» **Prompt**:
Repeat exactly the lines of the entries below from the one with "ATOM 9 N N ." through the one with "ATOM 18 O O", both ends included, and nothing else.

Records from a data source
__________

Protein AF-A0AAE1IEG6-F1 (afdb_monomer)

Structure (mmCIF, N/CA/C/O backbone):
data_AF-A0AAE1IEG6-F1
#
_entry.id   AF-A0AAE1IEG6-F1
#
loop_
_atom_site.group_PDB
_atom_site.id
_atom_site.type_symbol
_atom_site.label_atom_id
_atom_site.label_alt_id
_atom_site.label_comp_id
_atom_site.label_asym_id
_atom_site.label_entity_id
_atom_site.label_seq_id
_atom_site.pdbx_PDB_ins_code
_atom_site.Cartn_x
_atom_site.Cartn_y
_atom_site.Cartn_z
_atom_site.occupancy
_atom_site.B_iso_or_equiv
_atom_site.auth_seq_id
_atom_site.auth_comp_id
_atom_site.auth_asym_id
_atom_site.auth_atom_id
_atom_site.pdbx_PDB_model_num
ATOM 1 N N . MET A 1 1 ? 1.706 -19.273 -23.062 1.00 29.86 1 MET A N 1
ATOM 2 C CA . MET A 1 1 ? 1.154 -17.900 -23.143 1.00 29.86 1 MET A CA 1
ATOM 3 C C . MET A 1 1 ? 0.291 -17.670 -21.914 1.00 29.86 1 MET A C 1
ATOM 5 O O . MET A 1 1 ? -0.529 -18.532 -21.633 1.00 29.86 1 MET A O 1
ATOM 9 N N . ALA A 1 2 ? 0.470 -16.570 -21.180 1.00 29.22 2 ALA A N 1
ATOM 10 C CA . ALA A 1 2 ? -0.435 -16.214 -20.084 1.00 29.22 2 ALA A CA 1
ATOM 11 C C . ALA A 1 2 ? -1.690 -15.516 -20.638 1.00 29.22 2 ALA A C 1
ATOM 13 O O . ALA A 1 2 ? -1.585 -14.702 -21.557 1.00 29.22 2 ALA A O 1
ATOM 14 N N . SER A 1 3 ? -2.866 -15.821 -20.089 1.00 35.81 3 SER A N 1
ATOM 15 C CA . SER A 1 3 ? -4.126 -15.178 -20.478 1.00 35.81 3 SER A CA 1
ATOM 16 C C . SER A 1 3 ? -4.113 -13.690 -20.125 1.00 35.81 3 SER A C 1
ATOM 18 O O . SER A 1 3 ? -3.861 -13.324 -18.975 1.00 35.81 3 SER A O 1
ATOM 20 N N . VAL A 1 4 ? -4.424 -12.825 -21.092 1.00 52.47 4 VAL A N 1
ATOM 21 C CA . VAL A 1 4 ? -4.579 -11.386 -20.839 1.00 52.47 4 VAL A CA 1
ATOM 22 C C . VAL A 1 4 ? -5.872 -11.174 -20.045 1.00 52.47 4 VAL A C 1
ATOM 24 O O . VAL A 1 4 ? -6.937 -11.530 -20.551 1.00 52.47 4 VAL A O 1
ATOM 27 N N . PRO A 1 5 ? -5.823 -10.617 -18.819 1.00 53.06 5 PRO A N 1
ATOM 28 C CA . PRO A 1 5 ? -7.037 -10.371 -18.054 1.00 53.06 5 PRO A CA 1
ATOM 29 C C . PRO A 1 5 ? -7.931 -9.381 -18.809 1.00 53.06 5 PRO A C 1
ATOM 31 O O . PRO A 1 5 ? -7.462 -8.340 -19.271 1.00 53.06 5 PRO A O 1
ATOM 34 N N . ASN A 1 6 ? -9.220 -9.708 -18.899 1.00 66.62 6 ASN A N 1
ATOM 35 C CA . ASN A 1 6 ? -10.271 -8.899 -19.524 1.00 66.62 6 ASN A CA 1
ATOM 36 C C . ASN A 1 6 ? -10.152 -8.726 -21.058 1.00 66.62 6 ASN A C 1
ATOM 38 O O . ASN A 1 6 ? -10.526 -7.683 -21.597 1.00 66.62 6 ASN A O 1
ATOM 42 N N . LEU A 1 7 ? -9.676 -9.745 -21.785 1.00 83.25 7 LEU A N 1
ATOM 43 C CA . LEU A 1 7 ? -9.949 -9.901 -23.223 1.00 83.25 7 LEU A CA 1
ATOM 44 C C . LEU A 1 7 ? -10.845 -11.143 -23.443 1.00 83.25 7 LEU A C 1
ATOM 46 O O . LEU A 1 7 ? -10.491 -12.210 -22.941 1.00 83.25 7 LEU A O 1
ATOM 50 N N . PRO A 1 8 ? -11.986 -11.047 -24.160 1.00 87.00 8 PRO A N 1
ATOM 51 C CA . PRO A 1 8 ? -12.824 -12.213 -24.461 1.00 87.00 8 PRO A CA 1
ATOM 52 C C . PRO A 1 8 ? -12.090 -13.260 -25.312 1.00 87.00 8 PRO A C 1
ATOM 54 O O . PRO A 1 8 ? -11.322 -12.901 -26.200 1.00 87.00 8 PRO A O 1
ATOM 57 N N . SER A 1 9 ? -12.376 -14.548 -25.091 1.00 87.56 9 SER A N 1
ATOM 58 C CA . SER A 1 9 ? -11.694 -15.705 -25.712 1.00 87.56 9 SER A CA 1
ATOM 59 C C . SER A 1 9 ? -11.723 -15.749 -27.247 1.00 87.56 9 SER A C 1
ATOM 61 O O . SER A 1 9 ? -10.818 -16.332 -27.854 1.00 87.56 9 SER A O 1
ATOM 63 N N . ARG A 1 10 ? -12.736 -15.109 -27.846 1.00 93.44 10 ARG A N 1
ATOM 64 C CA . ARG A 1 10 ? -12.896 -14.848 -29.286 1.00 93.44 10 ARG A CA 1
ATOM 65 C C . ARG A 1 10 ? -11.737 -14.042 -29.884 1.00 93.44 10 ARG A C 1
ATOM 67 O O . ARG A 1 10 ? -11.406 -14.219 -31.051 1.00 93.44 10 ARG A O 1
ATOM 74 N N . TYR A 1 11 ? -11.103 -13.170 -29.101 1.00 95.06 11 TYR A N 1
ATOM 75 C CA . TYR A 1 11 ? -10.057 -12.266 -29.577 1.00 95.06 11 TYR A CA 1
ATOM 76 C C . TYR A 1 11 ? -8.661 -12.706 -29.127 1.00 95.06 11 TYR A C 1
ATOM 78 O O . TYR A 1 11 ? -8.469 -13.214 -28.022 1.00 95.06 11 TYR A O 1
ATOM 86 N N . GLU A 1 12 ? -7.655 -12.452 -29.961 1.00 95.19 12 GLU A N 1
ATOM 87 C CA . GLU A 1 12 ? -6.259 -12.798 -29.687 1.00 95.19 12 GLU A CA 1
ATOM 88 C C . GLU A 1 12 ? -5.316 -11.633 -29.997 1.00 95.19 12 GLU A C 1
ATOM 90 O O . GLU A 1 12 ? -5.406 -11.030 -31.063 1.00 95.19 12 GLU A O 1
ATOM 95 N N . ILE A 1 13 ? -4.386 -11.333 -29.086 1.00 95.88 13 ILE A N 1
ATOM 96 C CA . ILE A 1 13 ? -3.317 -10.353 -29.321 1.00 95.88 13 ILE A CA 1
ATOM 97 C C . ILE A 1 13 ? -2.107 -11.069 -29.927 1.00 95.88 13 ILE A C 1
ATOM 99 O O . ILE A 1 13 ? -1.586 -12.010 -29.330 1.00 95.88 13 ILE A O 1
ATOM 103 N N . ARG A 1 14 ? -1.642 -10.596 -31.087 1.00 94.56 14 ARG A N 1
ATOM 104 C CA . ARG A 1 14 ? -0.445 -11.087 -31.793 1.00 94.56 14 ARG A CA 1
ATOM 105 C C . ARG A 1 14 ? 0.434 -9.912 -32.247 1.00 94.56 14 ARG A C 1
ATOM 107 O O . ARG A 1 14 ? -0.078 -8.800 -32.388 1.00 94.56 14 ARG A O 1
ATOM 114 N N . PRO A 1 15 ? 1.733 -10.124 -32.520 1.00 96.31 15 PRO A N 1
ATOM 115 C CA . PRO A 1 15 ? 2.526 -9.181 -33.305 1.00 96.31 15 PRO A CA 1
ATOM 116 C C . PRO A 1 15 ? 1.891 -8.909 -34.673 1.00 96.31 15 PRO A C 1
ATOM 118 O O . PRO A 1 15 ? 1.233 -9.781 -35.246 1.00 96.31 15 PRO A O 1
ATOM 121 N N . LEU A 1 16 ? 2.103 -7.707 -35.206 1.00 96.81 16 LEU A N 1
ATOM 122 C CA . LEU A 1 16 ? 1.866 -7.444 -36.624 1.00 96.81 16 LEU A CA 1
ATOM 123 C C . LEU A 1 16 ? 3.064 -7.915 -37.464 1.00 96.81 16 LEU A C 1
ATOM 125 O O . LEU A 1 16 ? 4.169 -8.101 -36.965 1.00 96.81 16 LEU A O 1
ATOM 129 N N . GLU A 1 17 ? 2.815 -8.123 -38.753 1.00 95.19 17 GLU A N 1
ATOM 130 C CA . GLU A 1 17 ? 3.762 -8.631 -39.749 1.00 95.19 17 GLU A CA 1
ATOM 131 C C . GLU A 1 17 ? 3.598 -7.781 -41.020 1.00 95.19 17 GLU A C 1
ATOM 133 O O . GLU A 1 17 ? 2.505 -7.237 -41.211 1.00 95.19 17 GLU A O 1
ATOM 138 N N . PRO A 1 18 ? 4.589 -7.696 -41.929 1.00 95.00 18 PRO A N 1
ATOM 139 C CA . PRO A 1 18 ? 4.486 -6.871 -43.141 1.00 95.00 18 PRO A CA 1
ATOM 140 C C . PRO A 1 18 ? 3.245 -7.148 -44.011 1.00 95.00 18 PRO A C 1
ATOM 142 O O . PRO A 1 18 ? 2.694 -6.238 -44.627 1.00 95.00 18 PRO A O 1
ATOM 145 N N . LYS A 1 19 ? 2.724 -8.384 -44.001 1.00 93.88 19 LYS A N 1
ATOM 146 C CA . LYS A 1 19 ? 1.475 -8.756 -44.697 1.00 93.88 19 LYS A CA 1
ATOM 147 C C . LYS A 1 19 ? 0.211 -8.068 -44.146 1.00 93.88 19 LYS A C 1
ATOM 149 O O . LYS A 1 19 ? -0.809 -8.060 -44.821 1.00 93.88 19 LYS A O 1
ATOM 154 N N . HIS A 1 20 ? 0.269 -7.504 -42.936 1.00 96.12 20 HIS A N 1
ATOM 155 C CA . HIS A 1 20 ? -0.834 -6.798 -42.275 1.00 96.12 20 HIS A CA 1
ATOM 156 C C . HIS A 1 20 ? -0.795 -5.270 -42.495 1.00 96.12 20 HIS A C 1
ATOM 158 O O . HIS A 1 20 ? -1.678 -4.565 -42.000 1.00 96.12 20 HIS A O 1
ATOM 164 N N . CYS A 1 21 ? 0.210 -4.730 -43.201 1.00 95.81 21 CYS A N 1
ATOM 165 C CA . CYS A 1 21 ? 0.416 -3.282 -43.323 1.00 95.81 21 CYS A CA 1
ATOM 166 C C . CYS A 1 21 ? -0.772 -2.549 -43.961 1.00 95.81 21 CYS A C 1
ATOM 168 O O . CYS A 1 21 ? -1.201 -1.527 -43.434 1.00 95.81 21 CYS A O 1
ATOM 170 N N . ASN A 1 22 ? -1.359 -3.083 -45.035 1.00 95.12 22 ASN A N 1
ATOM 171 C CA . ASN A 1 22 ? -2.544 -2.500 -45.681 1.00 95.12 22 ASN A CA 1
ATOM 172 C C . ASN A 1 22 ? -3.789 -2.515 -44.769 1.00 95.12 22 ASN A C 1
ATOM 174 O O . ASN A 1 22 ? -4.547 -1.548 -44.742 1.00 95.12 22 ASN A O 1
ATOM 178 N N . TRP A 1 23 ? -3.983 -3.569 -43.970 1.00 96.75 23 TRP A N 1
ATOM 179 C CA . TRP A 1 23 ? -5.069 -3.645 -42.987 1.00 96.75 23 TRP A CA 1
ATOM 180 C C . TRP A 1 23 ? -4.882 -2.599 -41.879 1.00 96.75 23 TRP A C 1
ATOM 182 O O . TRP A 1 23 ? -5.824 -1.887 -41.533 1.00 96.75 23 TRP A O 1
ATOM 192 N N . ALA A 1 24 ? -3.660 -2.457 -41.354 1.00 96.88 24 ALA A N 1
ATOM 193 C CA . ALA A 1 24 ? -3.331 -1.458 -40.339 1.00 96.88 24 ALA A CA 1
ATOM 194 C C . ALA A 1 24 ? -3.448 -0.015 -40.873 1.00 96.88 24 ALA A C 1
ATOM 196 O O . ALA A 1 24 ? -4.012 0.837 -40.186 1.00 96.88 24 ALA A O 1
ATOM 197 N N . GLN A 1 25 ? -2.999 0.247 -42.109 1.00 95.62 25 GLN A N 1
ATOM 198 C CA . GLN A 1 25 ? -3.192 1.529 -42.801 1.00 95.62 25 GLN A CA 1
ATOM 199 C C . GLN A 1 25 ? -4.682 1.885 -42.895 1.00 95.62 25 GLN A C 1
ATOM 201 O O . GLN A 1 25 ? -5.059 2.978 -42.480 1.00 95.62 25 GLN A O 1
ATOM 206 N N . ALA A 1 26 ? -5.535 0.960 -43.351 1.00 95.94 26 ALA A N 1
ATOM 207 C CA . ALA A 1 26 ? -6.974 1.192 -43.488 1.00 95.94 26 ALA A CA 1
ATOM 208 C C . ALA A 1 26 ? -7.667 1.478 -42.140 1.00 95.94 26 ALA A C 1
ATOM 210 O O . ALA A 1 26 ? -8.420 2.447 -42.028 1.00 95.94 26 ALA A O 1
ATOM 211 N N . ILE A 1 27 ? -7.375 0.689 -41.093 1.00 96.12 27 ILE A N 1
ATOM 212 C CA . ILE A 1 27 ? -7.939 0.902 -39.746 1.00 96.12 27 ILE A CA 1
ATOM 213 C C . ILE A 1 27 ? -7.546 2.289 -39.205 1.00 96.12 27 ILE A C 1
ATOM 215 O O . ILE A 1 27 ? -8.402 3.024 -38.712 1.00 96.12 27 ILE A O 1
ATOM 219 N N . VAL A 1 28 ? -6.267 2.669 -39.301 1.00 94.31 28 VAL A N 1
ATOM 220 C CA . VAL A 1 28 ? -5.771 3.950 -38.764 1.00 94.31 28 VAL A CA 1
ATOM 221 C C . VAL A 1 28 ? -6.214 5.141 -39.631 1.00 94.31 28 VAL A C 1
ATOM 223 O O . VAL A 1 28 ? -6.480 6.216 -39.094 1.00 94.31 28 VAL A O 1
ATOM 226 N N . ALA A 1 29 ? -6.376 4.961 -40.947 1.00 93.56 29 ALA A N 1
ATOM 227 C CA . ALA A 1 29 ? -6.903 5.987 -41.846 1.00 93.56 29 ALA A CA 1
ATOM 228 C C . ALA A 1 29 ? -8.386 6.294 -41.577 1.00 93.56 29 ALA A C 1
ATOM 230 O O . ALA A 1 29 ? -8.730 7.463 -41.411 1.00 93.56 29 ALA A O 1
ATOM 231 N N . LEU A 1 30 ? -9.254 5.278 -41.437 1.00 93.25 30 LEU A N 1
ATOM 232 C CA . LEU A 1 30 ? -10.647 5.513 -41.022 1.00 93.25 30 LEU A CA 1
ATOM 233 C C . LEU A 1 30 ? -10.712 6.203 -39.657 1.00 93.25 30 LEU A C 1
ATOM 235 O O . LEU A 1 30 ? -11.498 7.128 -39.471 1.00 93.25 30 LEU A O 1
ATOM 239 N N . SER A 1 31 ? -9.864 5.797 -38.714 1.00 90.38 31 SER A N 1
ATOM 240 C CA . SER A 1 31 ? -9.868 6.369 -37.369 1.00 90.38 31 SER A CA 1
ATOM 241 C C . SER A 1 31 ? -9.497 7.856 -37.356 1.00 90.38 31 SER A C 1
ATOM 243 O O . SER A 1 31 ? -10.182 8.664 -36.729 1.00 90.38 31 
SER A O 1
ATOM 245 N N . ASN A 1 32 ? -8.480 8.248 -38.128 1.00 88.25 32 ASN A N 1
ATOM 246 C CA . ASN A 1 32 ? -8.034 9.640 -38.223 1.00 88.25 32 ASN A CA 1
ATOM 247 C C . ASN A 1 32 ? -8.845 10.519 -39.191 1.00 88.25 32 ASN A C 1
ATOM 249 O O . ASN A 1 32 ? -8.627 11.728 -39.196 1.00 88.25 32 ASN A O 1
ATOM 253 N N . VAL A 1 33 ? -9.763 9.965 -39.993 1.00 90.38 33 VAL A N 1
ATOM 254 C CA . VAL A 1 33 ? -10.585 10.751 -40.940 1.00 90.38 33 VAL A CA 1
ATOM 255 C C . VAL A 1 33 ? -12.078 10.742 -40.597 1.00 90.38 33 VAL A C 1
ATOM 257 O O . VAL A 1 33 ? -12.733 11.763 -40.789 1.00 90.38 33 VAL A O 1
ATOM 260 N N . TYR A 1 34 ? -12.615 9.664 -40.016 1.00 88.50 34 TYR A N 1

__________

» **Reply to the exercise**:
ATOM 9 N N . ALA A 1 2 ? 0.470 -16.570 -21.180 1.00 29.22 2 ALA A N 1
ATOM 10 C CA . ALA A 1 2 ? -0.435 -16.214 -20.084 1.00 29.22 2 ALA A CA 1
ATOM 11 C C . ALA A 1 2 ? -1.690 -15.516 -20.638 1.00 29.22 2 ALA A C 1
ATOM 13 O O . ALA A 1 2 ? -1.585 -14.702 -21.557 1.00 29.22 2 ALA A O 1
ATOM 14 N N . SER A 1 3 ? -2.866 -15.821 -20.089 1.00 35.81 3 SER A N 1
ATOM 15 C CA . SER A 1 3 ? -4.126 -15.178 -20.478 1.00 35.81 3 SER A CA 1
ATOM 16 C C . SER A 1 3 ? -4.113 -13.690 -20.125 1.00 35.81 3 SER A C 1
ATOM 18 O O . SER A 1 3 ? -3.861 -13.324 -18.975 1.00 35.81 3 SER A O 1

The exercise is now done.